Asian News International
Lahore, August 21, 2006|20:16 IST
The Kashmir war saved the Indian Army from being scrapped, seems strange? Well, a biography of Major General AA "Jick" Rudra of the Indian Army by Major General DK "Monty" Palit claims so.
According to the book, Prime Minister Jawaharlal Nehru blew his top when Lt General Sir Robert Lockhart, the first commander in chief of India took a strategic plan for a Government directive on defence policy.
"Shortly after independence, General Lockhart as the army chief took a strategic plan to the prime minister, asking for a government directive on the defence policy. He came back to Jick's office shell-shocked. When asked what happened, he replied, The PM took one look at my paper and blew his top. 'Rubbish! Total rubbish!' he shouted. 'We don't need a defence plan. Our policy is ahimsa (non-violence). We foresee no military threats. Scrap the army! The police are good enough to meet our security needs'," the Daily Times quotes the book as saying.
According to the book, Jick believed the Kashmir war saved the Indian Army.
"General Sir Douglas Gracie had been appointed commander-in-chief of the Pakistan Army and he and General Lockhart daily exchanged information about refugees traversing Punjab in both directions. One day in late October 1947, Gracie mentioned that he had had reports of tribesmen massing in the area of Attock-Rawalpindi. Both men knew that cross-border raids from Pakistan had been mounted against Poonch. Kashmir was not a part of the dominion of India and Lockhart felt that the tribesmen posed no threat to India. He did not pass on the information to the ministry or general staff," the paper said.
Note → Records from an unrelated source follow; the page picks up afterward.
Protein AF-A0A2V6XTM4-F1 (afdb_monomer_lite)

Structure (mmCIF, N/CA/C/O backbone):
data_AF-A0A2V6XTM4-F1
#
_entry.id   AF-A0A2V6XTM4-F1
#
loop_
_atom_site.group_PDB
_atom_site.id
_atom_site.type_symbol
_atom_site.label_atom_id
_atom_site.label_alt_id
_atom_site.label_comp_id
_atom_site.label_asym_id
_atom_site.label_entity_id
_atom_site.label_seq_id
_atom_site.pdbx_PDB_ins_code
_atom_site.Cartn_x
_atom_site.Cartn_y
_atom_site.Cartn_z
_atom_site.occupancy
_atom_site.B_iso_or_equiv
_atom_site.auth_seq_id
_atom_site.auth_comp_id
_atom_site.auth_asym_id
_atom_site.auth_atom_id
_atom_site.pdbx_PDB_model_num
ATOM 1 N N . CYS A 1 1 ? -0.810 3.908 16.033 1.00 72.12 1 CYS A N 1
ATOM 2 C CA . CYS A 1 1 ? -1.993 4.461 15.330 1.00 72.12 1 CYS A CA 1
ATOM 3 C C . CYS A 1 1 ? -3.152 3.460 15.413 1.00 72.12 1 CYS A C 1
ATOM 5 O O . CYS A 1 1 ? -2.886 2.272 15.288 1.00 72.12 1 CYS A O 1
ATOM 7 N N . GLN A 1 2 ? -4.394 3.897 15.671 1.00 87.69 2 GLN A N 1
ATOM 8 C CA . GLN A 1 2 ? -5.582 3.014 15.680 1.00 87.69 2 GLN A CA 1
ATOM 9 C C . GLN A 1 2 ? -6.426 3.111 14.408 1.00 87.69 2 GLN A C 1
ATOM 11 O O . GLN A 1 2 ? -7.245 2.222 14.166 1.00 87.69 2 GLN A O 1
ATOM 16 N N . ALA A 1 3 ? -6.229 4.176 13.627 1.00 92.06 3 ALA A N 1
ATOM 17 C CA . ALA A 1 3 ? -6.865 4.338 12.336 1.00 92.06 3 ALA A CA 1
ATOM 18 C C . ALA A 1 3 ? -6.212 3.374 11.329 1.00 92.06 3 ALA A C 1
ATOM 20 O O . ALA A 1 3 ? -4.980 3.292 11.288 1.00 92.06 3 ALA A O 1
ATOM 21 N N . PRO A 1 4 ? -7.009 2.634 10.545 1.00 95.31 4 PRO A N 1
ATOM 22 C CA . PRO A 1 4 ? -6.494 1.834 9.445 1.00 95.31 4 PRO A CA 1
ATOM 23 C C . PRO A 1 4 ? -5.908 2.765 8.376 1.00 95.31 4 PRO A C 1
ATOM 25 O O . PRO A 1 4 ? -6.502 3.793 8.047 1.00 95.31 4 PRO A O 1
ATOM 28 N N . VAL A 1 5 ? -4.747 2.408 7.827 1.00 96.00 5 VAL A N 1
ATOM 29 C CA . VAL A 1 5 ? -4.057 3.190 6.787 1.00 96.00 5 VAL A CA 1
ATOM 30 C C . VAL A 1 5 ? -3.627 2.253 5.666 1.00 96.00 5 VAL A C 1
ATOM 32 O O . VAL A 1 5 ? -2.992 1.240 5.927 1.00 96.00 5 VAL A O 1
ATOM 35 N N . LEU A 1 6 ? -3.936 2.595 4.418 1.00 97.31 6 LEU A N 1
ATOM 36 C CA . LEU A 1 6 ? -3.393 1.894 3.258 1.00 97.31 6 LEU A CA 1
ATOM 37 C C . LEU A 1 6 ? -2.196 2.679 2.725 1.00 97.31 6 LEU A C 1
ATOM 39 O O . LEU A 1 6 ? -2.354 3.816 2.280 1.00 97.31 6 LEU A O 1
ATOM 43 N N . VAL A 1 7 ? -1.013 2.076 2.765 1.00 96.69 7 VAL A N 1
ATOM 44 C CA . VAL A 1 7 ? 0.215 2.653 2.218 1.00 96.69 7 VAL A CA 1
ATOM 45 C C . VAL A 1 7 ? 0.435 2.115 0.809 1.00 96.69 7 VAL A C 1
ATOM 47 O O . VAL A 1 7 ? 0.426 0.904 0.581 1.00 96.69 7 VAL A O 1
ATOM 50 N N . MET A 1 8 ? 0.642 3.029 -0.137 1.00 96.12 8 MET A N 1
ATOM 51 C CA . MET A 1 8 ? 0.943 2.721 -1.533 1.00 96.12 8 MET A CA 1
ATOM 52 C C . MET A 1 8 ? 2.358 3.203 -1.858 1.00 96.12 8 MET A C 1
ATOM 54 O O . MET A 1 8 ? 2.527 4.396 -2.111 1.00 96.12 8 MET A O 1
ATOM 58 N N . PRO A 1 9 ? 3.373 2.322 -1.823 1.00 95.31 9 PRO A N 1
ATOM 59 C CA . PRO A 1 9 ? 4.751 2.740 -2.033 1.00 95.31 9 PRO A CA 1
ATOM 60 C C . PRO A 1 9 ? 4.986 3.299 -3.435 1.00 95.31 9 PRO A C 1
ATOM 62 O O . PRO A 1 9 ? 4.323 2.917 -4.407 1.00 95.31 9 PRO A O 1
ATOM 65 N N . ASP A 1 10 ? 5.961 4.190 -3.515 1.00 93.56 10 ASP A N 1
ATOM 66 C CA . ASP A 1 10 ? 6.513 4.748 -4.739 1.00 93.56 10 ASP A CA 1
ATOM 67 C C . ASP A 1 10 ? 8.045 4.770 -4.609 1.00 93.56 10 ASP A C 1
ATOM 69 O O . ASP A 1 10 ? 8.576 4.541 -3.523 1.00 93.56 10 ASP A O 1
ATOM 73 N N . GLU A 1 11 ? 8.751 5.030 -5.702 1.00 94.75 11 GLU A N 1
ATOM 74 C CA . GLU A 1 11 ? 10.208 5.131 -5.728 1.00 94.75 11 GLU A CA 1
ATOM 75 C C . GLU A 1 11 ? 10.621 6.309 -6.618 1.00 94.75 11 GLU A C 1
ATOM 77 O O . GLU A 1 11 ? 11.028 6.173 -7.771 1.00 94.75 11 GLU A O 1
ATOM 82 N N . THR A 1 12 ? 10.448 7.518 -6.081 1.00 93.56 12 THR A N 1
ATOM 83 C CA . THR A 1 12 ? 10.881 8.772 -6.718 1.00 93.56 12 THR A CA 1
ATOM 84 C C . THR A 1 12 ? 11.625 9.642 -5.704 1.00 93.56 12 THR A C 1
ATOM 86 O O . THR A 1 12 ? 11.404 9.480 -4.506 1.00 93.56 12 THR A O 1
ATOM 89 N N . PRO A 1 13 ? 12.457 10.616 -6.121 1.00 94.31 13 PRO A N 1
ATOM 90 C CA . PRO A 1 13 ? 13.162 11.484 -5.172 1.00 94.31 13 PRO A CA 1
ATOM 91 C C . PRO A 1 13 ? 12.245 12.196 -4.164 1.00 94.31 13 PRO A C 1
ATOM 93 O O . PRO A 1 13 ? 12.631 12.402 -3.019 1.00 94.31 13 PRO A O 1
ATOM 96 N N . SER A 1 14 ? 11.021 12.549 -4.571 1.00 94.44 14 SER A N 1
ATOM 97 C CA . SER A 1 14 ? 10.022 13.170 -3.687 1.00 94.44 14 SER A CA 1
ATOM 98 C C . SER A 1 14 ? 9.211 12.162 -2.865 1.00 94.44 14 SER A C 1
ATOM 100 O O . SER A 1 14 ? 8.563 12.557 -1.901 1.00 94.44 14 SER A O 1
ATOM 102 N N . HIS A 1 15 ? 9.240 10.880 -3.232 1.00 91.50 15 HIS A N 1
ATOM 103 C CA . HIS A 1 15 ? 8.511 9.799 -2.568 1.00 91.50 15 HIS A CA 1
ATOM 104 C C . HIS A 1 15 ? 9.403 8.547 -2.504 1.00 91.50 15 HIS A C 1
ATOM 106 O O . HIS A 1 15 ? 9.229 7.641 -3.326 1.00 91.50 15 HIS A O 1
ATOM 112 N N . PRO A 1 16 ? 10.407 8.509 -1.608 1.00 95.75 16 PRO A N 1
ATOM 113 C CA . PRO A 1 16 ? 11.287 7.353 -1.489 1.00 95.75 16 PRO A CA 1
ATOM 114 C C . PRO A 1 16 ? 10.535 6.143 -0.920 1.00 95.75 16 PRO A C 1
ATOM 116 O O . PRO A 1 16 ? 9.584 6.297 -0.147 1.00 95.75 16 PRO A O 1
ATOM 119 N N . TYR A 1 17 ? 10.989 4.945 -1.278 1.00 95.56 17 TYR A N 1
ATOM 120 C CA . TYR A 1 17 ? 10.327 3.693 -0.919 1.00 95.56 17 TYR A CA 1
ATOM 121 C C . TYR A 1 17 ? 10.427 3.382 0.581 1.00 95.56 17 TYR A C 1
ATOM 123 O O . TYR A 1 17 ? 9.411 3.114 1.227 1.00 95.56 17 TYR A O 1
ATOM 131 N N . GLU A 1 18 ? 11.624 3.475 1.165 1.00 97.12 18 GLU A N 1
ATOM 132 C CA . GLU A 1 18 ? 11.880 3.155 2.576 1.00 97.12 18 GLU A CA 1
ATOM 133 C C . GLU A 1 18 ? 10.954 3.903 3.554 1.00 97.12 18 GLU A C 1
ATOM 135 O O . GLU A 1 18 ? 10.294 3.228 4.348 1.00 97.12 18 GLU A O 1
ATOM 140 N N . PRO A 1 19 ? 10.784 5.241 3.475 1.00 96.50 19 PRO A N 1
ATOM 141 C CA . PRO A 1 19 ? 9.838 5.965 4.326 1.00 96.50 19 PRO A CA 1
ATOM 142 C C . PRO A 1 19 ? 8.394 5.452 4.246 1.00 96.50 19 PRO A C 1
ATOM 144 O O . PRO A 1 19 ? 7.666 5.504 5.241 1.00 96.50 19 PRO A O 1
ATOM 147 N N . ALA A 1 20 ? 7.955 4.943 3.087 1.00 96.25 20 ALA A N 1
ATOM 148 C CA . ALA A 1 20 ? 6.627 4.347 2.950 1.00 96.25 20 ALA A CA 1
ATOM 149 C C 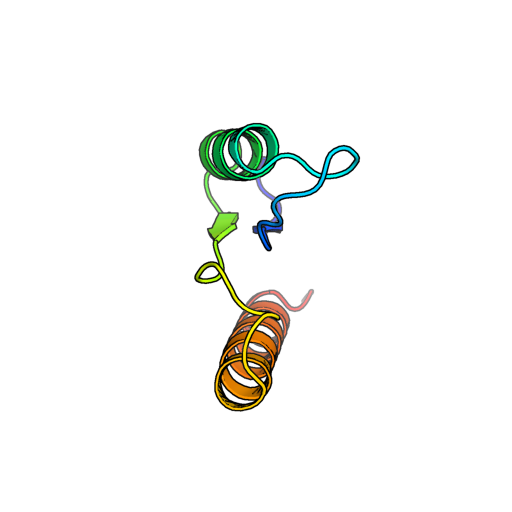. ALA A 1 20 ? 6.533 3.032 3.742 1.00 96.25 20 ALA A C 1
ATOM 151 O O . ALA A 1 20 ? 5.575 2.829 4.492 1.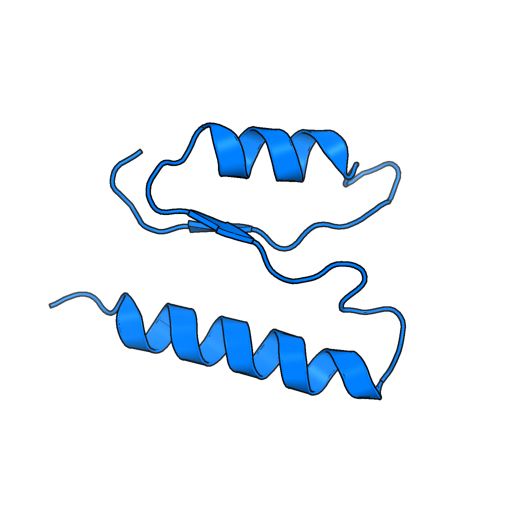00 96.25 20 ALA A O 1
ATOM 152 N N . ILE A 1 21 ? 7.545 2.167 3.635 1.00 96.38 21 ILE A N 1
ATOM 153 C CA . ILE A 1 21 ? 7.597 0.906 4.386 1.00 96.38 21 ILE A CA 1
ATOM 154 C C . ILE A 1 21 ? 7.668 1.168 5.889 1.00 96.38 21 ILE A C 1
ATOM 156 O O . ILE A 1 21 ? 6.886 0.597 6.648 1.00 96.38 21 ILE A O 1
ATOM 160 N N . GLU A 1 22 ? 8.537 2.074 6.327 1.00 96.06 22 GLU A N 1
ATOM 161 C CA . GLU A 1 22 ? 8.664 2.455 7.737 1.00 96.06 22 GLU A CA 1
ATOM 162 C C . GLU A 1 22 ? 7.343 2.990 8.303 1.00 96.06 22 GLU A C 1
ATOM 164 O O . GLU A 1 22 ? 6.918 2.592 9.390 1.00 96.06 22 GLU A O 1
ATOM 169 N N . SER A 1 23 ? 6.636 3.824 7.534 1.00 94.19 23 SER A N 1
ATOM 170 C CA . SER A 1 23 ? 5.320 4.344 7.924 1.00 94.19 23 SER A CA 1
ATOM 171 C C . SER A 1 23 ? 4.292 3.228 8.132 1.00 94.19 23 SER A C 1
ATOM 173 O O . SER A 1 23 ? 3.516 3.280 9.090 1.00 94.19 23 SER A O 1
ATOM 175 N N . ALA A 1 24 ? 4.294 2.199 7.276 1.00 94.81 24 ALA A N 1
ATOM 176 C CA . ALA A 1 24 ? 3.431 1.030 7.440 1.00 94.81 24 ALA A CA 1
ATOM 177 C C . ALA A 1 24 ? 3.799 0.235 8.707 1.00 94.81 24 ALA A C 1
ATOM 179 O O . ALA A 1 24 ? 2.923 -0.099 9.505 1.00 94.81 24 ALA A O 1
ATOM 180 N N . MET A 1 25 ? 5.093 0.018 8.958 1.00 94.44 25 MET A N 1
ATOM 181 C CA . MET A 1 25 ? 5.582 -0.717 10.135 1.00 94.44 25 MET A CA 1
ATOM 182 C C . MET A 1 25 ? 5.214 -0.041 11.466 1.00 94.44 25 MET A C 1
ATOM 184 O O . MET A 1 25 ? 4.970 -0.721 12.462 1.00 94.44 25 MET A O 1
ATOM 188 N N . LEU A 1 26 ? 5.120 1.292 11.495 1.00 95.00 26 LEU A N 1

"When confronted by Nehru three months later, he admitted this and added that he may have been remiss. Nehru turned to him and asked the general if his sympathies were with Pakistan? Aghast, Lockhart replied, 'Mr prime minister if you have to ask me that question, I have no business being the commander-in-chief of your forces. I know that there is a boat leaving Bombay in a few days, carrying British officers and their families to England. I shall be on it'," it added.
According to the biography General Lockhart called up his Military Secretary Jick Rudra the next day, January 26 1948, and suggested he start looking around for a successor since he had resigned from his post.